Checked in with the lady at Skeinz, The Natural Yarn Store in Napier, NZ—a town I remember with great fondness for superlative fish-and-chips—who said the response from all over the knitting world had been tremendous, and every oil-coated penguin had an extensive wardrobe at his/her disposal. Oh, dear. No, no, she said, send your creations on: we’re dressing stuffed-toy penguins to sell, with a hundred percent of the profits going to the Penguin Rescue Fund. (I've already ordered two, at $25US a pop, for Christmas gifts. Click on "Take Flip Home" under Featured Products on the website linked above.)

Another penguin day, another penguin dollar
on the Otago Peninsula (photo by John Burke)
Why did I care? I’ll never forget the late afternoon I stood on a windy escarpment of the Otago Peninsula, watching yellow-eyed penguins coming home from another day of making a living in the Pacific. They resembled nothing so much as city workers disgorging from trains as they trudged out of the wave-break and trundled up the shore. All that was missing were the rolled-up newspapers and the briefcases.

Will I use some of my precious time to help them in their time of need? You betcha.
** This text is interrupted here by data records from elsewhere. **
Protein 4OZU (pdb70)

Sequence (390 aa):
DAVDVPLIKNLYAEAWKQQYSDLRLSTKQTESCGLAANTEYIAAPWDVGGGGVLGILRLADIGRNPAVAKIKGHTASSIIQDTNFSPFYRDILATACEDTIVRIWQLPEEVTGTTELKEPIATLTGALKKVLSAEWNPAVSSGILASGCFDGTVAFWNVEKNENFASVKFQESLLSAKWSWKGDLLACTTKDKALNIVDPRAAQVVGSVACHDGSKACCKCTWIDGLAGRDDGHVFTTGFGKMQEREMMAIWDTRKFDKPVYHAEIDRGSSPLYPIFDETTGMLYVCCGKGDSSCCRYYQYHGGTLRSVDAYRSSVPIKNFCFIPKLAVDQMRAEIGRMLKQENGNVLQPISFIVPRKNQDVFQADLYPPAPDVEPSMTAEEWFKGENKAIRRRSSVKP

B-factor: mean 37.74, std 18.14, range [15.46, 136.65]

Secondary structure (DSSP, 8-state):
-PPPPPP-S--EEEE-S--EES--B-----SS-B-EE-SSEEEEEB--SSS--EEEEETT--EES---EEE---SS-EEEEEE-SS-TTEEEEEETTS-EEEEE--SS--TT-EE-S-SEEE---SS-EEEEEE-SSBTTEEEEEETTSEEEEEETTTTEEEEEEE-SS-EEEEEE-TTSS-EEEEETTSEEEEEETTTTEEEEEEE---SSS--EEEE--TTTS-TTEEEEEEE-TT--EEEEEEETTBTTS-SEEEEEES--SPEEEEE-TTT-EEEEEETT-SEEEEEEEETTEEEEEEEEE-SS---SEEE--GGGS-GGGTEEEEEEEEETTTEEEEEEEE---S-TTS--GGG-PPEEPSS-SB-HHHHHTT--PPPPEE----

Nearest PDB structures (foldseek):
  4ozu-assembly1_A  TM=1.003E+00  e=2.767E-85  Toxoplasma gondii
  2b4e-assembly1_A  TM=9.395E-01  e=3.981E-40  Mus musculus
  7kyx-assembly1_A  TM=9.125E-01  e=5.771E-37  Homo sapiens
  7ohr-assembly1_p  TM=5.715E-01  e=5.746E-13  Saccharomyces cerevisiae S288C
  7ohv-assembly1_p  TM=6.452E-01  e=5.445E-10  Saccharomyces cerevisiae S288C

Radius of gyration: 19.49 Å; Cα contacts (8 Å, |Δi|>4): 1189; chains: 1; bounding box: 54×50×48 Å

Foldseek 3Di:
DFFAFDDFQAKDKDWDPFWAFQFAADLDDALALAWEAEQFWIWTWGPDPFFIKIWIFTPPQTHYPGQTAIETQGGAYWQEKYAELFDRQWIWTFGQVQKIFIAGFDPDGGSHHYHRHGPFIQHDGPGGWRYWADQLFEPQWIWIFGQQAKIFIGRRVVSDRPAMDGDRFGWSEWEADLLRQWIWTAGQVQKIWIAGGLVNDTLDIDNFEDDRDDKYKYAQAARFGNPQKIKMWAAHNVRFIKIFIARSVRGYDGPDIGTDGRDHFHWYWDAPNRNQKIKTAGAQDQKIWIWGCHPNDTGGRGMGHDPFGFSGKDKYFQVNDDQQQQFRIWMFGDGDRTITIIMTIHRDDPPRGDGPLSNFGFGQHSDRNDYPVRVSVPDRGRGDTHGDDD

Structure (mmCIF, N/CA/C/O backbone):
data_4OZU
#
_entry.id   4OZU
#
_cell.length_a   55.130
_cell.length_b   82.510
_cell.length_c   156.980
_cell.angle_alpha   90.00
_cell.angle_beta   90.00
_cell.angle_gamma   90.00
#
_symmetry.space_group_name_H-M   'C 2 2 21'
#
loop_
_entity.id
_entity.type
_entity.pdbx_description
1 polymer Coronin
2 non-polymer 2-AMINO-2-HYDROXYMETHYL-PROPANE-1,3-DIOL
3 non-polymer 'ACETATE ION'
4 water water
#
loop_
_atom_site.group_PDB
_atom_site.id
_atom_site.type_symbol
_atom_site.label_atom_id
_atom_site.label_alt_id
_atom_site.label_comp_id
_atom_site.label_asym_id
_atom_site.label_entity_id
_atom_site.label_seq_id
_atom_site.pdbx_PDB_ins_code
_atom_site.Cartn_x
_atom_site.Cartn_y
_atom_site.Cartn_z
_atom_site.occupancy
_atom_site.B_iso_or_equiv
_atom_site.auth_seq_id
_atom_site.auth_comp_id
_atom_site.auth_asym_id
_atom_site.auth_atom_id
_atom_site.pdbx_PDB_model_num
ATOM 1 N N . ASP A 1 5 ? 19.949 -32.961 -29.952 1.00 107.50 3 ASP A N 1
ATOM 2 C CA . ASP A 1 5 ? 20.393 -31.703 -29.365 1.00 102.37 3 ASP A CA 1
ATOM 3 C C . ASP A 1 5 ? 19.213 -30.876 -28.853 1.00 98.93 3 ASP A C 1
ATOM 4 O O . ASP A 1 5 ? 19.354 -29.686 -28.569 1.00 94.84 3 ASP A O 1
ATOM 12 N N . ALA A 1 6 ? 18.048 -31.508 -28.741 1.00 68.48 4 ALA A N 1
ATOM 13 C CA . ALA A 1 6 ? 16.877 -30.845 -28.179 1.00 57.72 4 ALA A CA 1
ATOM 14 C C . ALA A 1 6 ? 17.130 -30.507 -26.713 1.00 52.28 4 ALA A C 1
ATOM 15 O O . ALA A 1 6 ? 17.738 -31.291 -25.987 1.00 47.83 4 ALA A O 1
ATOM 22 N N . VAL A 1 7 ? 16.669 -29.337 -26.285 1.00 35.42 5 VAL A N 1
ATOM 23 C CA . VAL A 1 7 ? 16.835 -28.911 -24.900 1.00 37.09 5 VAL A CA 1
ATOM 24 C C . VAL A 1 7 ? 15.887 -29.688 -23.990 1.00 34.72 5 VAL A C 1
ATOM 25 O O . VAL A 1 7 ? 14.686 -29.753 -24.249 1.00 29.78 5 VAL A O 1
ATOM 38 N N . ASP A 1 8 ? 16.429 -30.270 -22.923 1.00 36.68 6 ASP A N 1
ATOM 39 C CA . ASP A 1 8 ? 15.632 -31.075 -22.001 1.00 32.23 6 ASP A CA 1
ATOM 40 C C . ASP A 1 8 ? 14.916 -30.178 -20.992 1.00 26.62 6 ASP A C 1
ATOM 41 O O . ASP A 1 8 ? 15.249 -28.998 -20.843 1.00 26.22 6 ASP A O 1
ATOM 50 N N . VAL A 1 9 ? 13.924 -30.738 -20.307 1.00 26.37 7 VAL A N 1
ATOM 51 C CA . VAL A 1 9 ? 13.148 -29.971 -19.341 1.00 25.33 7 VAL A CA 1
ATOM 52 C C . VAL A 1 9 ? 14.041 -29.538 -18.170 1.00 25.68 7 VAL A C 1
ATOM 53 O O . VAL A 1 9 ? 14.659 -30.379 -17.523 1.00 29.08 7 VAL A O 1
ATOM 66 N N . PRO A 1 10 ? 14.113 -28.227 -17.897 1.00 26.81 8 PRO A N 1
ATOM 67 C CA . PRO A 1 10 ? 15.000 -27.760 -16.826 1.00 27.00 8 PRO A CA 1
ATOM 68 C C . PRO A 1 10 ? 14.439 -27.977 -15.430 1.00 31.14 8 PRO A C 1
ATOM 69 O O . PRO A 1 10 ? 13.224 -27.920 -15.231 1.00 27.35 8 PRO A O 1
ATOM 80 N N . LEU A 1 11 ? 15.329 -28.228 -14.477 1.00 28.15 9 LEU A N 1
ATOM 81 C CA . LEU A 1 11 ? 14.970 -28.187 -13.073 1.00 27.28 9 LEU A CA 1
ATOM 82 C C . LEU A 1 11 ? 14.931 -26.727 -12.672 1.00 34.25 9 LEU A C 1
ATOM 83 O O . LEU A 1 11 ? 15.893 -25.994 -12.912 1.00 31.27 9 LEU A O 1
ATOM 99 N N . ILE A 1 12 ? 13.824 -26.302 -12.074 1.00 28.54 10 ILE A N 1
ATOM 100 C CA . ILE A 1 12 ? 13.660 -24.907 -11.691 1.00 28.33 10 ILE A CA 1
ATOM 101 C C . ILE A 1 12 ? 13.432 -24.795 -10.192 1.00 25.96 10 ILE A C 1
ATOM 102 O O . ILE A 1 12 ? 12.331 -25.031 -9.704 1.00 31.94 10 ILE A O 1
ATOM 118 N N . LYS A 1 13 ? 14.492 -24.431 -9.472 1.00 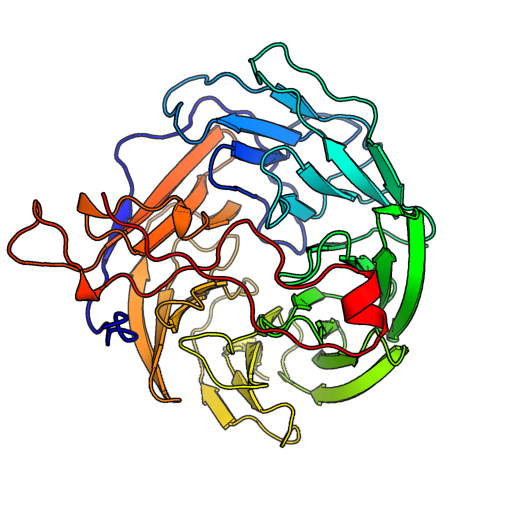27.31 11 LYS A N 1
ATOM 119 C CA . LYS A 1 13 ? 14.425 -24.259 -8.029 1.00 27.89 11 LYS A CA 1
ATOM 120 C C . LYS A 1 13 ? 14.111 -22.820 -7.651 1.00 32.23 11 LYS A C 1
ATOM 121 O O . LYS A 1 13 ? 13.661 -22.546 -6.541 1.00 35.96 11 LYS A O 1
ATOM 140 N N . ASN A 1 14 ? 14.357 -21.908 -8.586 1.00 29.98 12 ASN A N 1
ATOM 141 C CA . ASN A 1 14 ? 14.197 -20.481 -8.349 1.00 35.47 12 ASN A CA 1
ATOM 142 C C . ASN A 1 14 ? 13.388 -19.852 -9.463 1.00 30.03 12 ASN A C 1
ATOM 143 O O . ASN A 1 14 ? 13.710 -20.004 -10.637 1.00 28.85 12 ASN A O 1
ATOM 154 N N . LEU A 1 15 ? 12.333 -19.146 -9.083 1.00 27.46 13 LEU A N 1
ATOM 155 C CA . LEU A 1 15 ? 11.483 -18.456 -10.036 1.00 27.95 13 LEU A CA 1
ATOM 156 C C . LEU A 1 15 ? 10.796 -17.335 -9.295 1.00 31.60 13 LEU A C 1
ATOM 157 O O . LEU A 1 15 ? 10.063 -17.589 -8.345 1.00 29.36 13 LEU A O 1
ATOM 173 N N . TYR A 1 16 ? 11.045 -16.094 -9.699 1.00 27.23 14 TYR A N 1
ATOM 174 C CA . TYR A 1 16 ? 10.462 -14.969 -8.987 1.00 36.33 14 TYR A CA 1
ATOM 175 C C . TYR A 1 16 ? 9.436 -14.244 -9.840 1.00 30.97 14 TYR A C 1
ATOM 176 O O . TYR A 1 16 ? 9.541 -14.177 -11.066 1.00 27.98 14 TYR A O 1
ATOM 194 N N . ALA A 1 17 ? 8.415 -13.740 -9.163 1.00 25.04 15 ALA A N 1
ATOM 195 C CA . ALA A 1 17 ? 7.349 -12.997 -9.806 1.00 25.00 15 ALA A CA 1
ATOM 196 C C . ALA A 1 17 ? 7.702 -11.515 -9.826 1.00 27.89 15 ALA A C 1
ATOM 197 O O . ALA A 1 17 ? 8.069 -10.954 -8.796 1.00 30.42 15 ALA A O 1
ATOM 204 N N . GLU A 1 18 ? 7.601 -10.894 -10.996 1.00 25.70 16 GLU A N 1
ATOM 205 C CA . GLU A 1 18 ? 7.847 -9.455 -11.123 1.00 26.76 16 GLU A CA 1
ATOM 206 C C . GLU A 1 18 ? 6.664 -8.780 -11.812 1.00 26.53 16 GLU A C 1
ATOM 207 O O . GLU A 1 18 ? 6.394 -9.020 -12.989 1.00 32.07 16 GLU A O 1
ATOM 219 N N . ALA A 1 19 ? 5.933 -7.969 -11.057 1.00 26.09 17 ALA A N 1
ATOM 220 C CA . ALA A 1 19 ? 4.856 -7.174 -11.623 1.00 30.15 17 ALA A CA 1
ATOM 221 C C . ALA A 1 19 ? 5.455 -6.073 -12.494 1.00 29.28 17 ALA A C 1
ATOM 222 O O . ALA A 1 19 ? 6.357 -5.368 -12.063 1.00 31.41 17 ALA A O 1
ATOM 229 N N . TRP A 1 20 ? 4.958 -5.938 -13.718 1.00 28.49 18 TRP A N 1
ATOM 230 C CA . TRP A 1 20 ? 5.413 -4.877 -14.609 1.00 33.47 18 TRP A CA 1
ATOM 231 C C . TRP A 1 20 ? 5.087 -3.499 -14.047 1.00 33.75 18 TRP A C 1
ATOM 232 O O . TRP A 1 20 ? 4.076 -3.315 -13.379 1.00 27.81 18 TRP A O 1
ATOM 253 N N . LYS A 1 21 ? 5.929 -2.520 -14.343 1.00 28.09 19 LYS A N 1
ATOM 254 C CA . LYS A 1 21 ? 5.588 -1.142 -14.024 1.00 28.44 19 LYS A CA 1
ATOM 255 C C . LYS A 1 21 ? 4.460 -0.692 -14.952 1.00 28.49 19 LYS A C 1
ATOM 256 O O . LYS A 1 21 ? 3.553 0.029 -14.544 1.00 36.01 19 LYS A O 1
ATOM 275 N N . GLN A 1 22 ? 4.523 -1.138 -16.203 1.00 29.26 20 GLN A N 1
ATOM 276 C CA . GLN A 1 22 ? 3.496 -0.821 -17.184 1.00 27.92 20 GLN A CA 1
ATOM 277 C C . GLN A 1 22 ? 2.232 -1.638 -16.937 1.00 27.23 20 GLN A C 1
ATOM 278 O O . GLN A 1 22 ? 2.291 -2.733 -16.379 1.00 32.72 20 GLN A O 1
ATOM 292 N N . GLN A 1 23 ? 1.099 -1.090 -17.363 1.00 35.05 21 GLN A N 1
ATOM 293 C CA . GLN A 1 23 ? -0.196 -1.749 -17.220 1.00 30.11 21 GLN A CA 1
ATOM 294 C C . GLN A 1 23 ? -1.063 -1.471 -18.437 1.00 29.04 21 GLN A C 1
ATOM 295 O O . GLN A 1 23 ? -0.852 -0.477 -19.138 1.00 33.95 21 GLN A O 1
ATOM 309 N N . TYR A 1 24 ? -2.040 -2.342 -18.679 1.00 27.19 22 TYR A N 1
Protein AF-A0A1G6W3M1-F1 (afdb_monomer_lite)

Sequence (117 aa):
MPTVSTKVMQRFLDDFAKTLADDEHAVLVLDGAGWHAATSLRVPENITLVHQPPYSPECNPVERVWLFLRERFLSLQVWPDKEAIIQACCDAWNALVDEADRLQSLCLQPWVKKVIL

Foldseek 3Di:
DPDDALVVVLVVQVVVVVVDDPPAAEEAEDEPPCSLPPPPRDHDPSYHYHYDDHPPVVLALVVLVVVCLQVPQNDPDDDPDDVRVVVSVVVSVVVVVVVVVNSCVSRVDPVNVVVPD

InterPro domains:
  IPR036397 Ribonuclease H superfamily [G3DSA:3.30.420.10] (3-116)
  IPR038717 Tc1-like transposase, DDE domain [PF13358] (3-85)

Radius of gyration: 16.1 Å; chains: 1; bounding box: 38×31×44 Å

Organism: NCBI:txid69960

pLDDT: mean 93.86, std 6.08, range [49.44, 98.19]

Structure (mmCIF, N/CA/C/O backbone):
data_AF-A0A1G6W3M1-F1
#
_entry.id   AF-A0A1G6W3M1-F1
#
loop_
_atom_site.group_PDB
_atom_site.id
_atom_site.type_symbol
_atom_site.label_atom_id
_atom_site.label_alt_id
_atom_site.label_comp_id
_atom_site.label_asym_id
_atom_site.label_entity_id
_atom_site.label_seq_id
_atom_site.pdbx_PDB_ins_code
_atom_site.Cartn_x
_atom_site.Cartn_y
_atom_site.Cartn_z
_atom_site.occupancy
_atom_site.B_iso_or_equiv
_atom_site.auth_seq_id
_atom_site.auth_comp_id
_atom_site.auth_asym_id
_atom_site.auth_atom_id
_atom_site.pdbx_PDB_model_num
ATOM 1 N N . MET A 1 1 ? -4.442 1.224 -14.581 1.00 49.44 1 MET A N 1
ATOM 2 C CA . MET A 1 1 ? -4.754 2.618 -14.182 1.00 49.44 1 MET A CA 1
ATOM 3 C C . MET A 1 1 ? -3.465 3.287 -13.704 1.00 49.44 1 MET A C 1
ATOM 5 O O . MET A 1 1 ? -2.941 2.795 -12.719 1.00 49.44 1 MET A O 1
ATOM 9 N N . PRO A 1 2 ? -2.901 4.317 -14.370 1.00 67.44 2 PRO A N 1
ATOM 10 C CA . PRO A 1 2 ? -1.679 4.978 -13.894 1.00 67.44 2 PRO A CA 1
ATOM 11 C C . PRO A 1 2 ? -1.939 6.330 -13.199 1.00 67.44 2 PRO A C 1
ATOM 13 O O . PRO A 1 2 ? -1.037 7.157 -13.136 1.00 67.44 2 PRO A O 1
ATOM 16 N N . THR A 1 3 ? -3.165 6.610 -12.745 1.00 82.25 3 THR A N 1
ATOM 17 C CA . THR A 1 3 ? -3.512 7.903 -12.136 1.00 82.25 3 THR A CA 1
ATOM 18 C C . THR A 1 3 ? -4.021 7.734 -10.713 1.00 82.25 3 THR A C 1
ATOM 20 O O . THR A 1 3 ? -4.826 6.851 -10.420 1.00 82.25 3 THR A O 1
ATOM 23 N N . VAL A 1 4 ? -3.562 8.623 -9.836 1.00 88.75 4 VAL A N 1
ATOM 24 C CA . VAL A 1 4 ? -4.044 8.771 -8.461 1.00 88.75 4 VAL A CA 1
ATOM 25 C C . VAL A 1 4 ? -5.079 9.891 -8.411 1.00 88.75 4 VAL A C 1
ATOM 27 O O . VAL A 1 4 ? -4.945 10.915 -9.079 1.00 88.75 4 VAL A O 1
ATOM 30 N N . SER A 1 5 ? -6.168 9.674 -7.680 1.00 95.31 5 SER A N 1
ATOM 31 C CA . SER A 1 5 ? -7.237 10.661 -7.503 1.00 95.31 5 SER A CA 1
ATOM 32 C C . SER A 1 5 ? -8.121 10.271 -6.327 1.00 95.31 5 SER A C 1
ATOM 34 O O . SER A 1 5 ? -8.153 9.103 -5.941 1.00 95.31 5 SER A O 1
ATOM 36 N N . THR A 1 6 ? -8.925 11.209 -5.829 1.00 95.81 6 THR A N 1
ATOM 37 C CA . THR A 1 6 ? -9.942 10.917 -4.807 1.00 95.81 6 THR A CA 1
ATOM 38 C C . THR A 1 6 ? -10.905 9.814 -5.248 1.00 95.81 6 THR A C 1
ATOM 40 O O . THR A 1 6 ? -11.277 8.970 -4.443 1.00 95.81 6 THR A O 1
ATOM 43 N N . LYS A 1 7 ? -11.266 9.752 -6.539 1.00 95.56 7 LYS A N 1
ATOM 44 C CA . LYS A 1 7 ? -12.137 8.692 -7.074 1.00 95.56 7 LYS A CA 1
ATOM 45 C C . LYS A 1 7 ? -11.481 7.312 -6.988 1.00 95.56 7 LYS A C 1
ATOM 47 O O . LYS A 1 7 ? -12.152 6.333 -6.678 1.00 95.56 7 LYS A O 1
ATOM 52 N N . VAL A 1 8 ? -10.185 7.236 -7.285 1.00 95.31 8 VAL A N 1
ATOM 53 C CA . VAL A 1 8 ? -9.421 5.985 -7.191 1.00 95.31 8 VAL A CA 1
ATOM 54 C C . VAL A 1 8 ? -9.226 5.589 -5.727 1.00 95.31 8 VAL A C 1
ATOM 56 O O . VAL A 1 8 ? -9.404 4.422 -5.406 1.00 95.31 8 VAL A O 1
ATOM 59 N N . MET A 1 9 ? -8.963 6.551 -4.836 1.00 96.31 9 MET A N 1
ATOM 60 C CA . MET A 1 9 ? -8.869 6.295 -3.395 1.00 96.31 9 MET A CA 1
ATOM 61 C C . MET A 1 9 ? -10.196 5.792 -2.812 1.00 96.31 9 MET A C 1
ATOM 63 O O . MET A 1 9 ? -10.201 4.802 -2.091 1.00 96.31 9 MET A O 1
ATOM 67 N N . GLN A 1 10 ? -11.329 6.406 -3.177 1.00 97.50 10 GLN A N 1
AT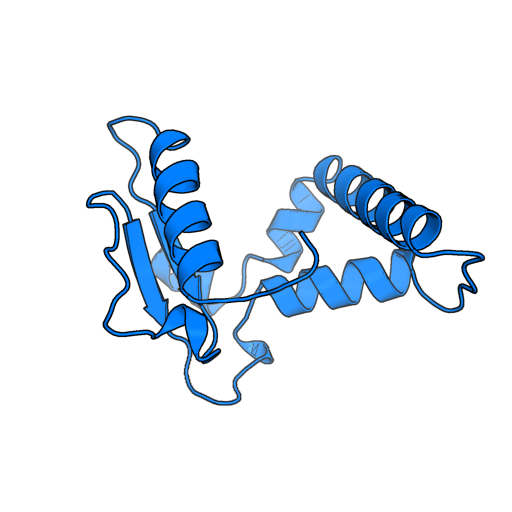OM 68 C CA . GLN A 1 10 ? -12.650 5.913 -2.772 1.00 97.50 10 GLN A CA 1
ATOM 69 C C . GLN A 1 10 ? -12.847 4.464 -3.215 1.00 97.50 10 GLN A C 1
ATOM 71 O O . GLN A 1 10 ? -13.233 3.618 -2.417 1.00 97.50 10 GLN A O 1
ATOM 76 N N . ARG A 1 11 ? -12.526 4.167 -4.480 1.00 96.56 11 ARG A N 1
ATOM 77 C CA . ARG A 1 11 ? -12.651 2.812 -5.012 1.00 96.56 11 ARG A CA 1
ATOM 78 C C . ARG A 1 11 ? -11.770 1.814 -4.259 1.00 96.56 11 ARG A C 1
ATOM 80 O O . ARG A 1 11 ? -12.218 0.701 -4.012 1.00 96.56 11 ARG A O 1
ATOM 87 N N . PHE A 1 12 ? -10.549 2.210 -3.903 1.00 95.94 12 PHE A N 1
ATOM 88 C CA . PHE A 1 12 ? -9.657 1.396 -3.085 1.00 95.94 12 PHE A CA 1
ATOM 89 C C . PHE A 1 12 ? -10.273 1.095 -1.716 1.00 95.94 12 PHE A C 1
ATOM 91 O O . PHE A 1 12 ? -10.326 -0.070 -1.346 1.00 95.94 12 PHE A O 1
ATOM 98 N N . LEU A 1 13 ? -10.788 2.102 -1.000 1.00 97.62 13 LEU A N 1
ATOM 99 C CA . LEU A 1 13 ? -11.432 1.896 0.303 1.00 97.62 13 LEU A CA 1
ATOM 100 C C . LEU A 1 13 ? -12.640 0.959 0.199 1.00 97.62 13 LEU A C 1
ATOM 102 O O . LEU A 1 13 ? -12.750 0.027 0.990 1.00 97.62 13 LEU A O 1
ATOM 106 N N . ASP A 1 14 ? -13.504 1.170 -0.797 1.00 98.06 14 ASP A N 1
ATOM 107 C CA . ASP A 1 14 ? -14.701 0.348 -1.008 1.00 98.06 14 ASP A CA 1
ATOM 108 C C . ASP A 1 14 ? -14.357 -1.117 -1.298 1.00 98.06 14 ASP A C 1
ATOM 110 O O . ASP A 1 14 ? -15.079 -2.019 -0.877 1.00 98.06 14 ASP A O 1
ATOM 114 N N . ASP A 1 15 ? -13.301 -1.370 -2.072 1.00 98.06 15 ASP A N 1
ATOM 115 C CA . ASP A 1 15 ? -12.895 -2.729 -2.427 1.00 98.06 15 ASP A CA 1
ATOM 116 C C . ASP A 1 15 ? -12.085 -3.387 -1.303 1.00 98.06 15 ASP A C 1
ATOM 118 O O . ASP A 1 15 ? -12.310 -4.559 -1.020 1.00 98.06 15 ASP A O 1
ATOM 122 N N . PHE A 1 16 ? -11.226 -2.637 -0.609 1.00 97.81 16 PHE A N 1
ATOM 123 C CA . PHE A 1 16 ? -10.465 -3.122 0.544 1.00 97.81 16 PHE A CA 1
ATOM 124 C C . PHE A 1 16 ? -11.370 -3.464 1.734 1.00 97.81 16 PHE A C 1
ATOM 126 O O . PHE A 1 16 ? -11.196 -4.501 2.362 1.00 97.81 16 PHE A O 1
ATOM 133 N N . ALA A 1 17 ? -12.401 -2.663 2.010 1.00 98.12 17 ALA A N 1
ATOM 134 C CA . ALA A 1 17 ? -13.354 -2.962 3.080 1.00 98.12 17 ALA A CA 1
ATOM 135 C C . ALA A 1 17 ? -14.053 -4.318 2.908 1.00 98.12 17 ALA A C 1
ATOM 137 O O . ALA A 1 17 ? -14.385 -4.958 3.899 1.00 98.12 17 ALA A O 1
ATOM 138 N N . LYS A 1 18 ? -14.255 -4.771 1.662 1.00 98.06 18 LYS A N 1
ATOM 139 C CA . LYS A 1 18 ? -14.883 -6.067 1.351 1.00 98.06 18 LYS A CA 1
ATOM 140 C C . LYS A 1 18 ? -13.943 -7.256 1.540 1.00 98.06 18 LYS A C 1
ATOM 142 O O . LYS A 1 18 ? -14.410 -8.388 1.471 1.00 98.06 18 LYS A O 1
ATOM 147 N N . THR A 1 19 ? -12.637 -7.025 1.689 1.00 98.00 19 THR A N 1
ATOM 148 C CA . THR A 1 19 ? -11.668 -8.105 1.927 1.00 98.00 19 THR A CA 1
ATOM 149 C C . THR A 1 19 ? -11.502 -8.429 3.407 1.00 98.00 19 THR A C 1
ATOM 151 O O . THR A 1 19 ? -10.901 -9.451 3.715 1.00 98.00 19 THR A O 1
ATOM 154 N N . LEU A 1 20 ? -11.989 -7.560 4.295 1.00 97.81 20 LEU A N 1
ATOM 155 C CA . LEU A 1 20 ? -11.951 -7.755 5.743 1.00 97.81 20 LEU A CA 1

Marvelous Allium schubertii
            Anyway, yesterday was my 58th birthday, and I spent a chunk of it outside in the garden, personalizing lyrics to Paul Simon songs, such as the one in the epigraph. I’m trying ornamental alliums again, despite years of one-season ponies (Simon, sort of, again), excepting the chive twins, garlic and onion. A sucker for any species of onion, I ordered Allium flavum, a 1759 heirloom, yellow-flowered, mid-summer bloomer; A. carinatum pulchellum, A. flavum’s younger (1810), red-violet-flowered cousin; and the Brent and Becky’s web-exclusive A. hyacinthoides, which was a no-brainer choice for me because it’s supposed to have blue blooms. Well, duh. Splurged on another five A. schubertii, an 1896 introduction with the most bizarre of all of Allium's bizarre flowers that, despite its cold-hardiness Zone 7-9 reputation, refuses to perennialize chez Fitz. Also treated myself to five more Scilla peruviana bulbs, a scilla with a secret yen to be an allium.

Happy birthday to me!


            Since recovering (to a large extent) from the hormone-induced miseries of adolescence and the self-induced dramas of adulthood, my love for Paul Simon’s way with words endures. Unsurprisingly, his solo opus “Still Crazy After All These Years” provides the soundtrack to my maturation.

            So I sit by the window and watch the cars,
I fear I'll do some damage one fine day;
But I would not be convicted by a jury of my peers,
Still crazy after all these years,
Still crazy, still cra-aaa-zy,
Still crazy after all these years.

You better believe it. Thanks for dropping by.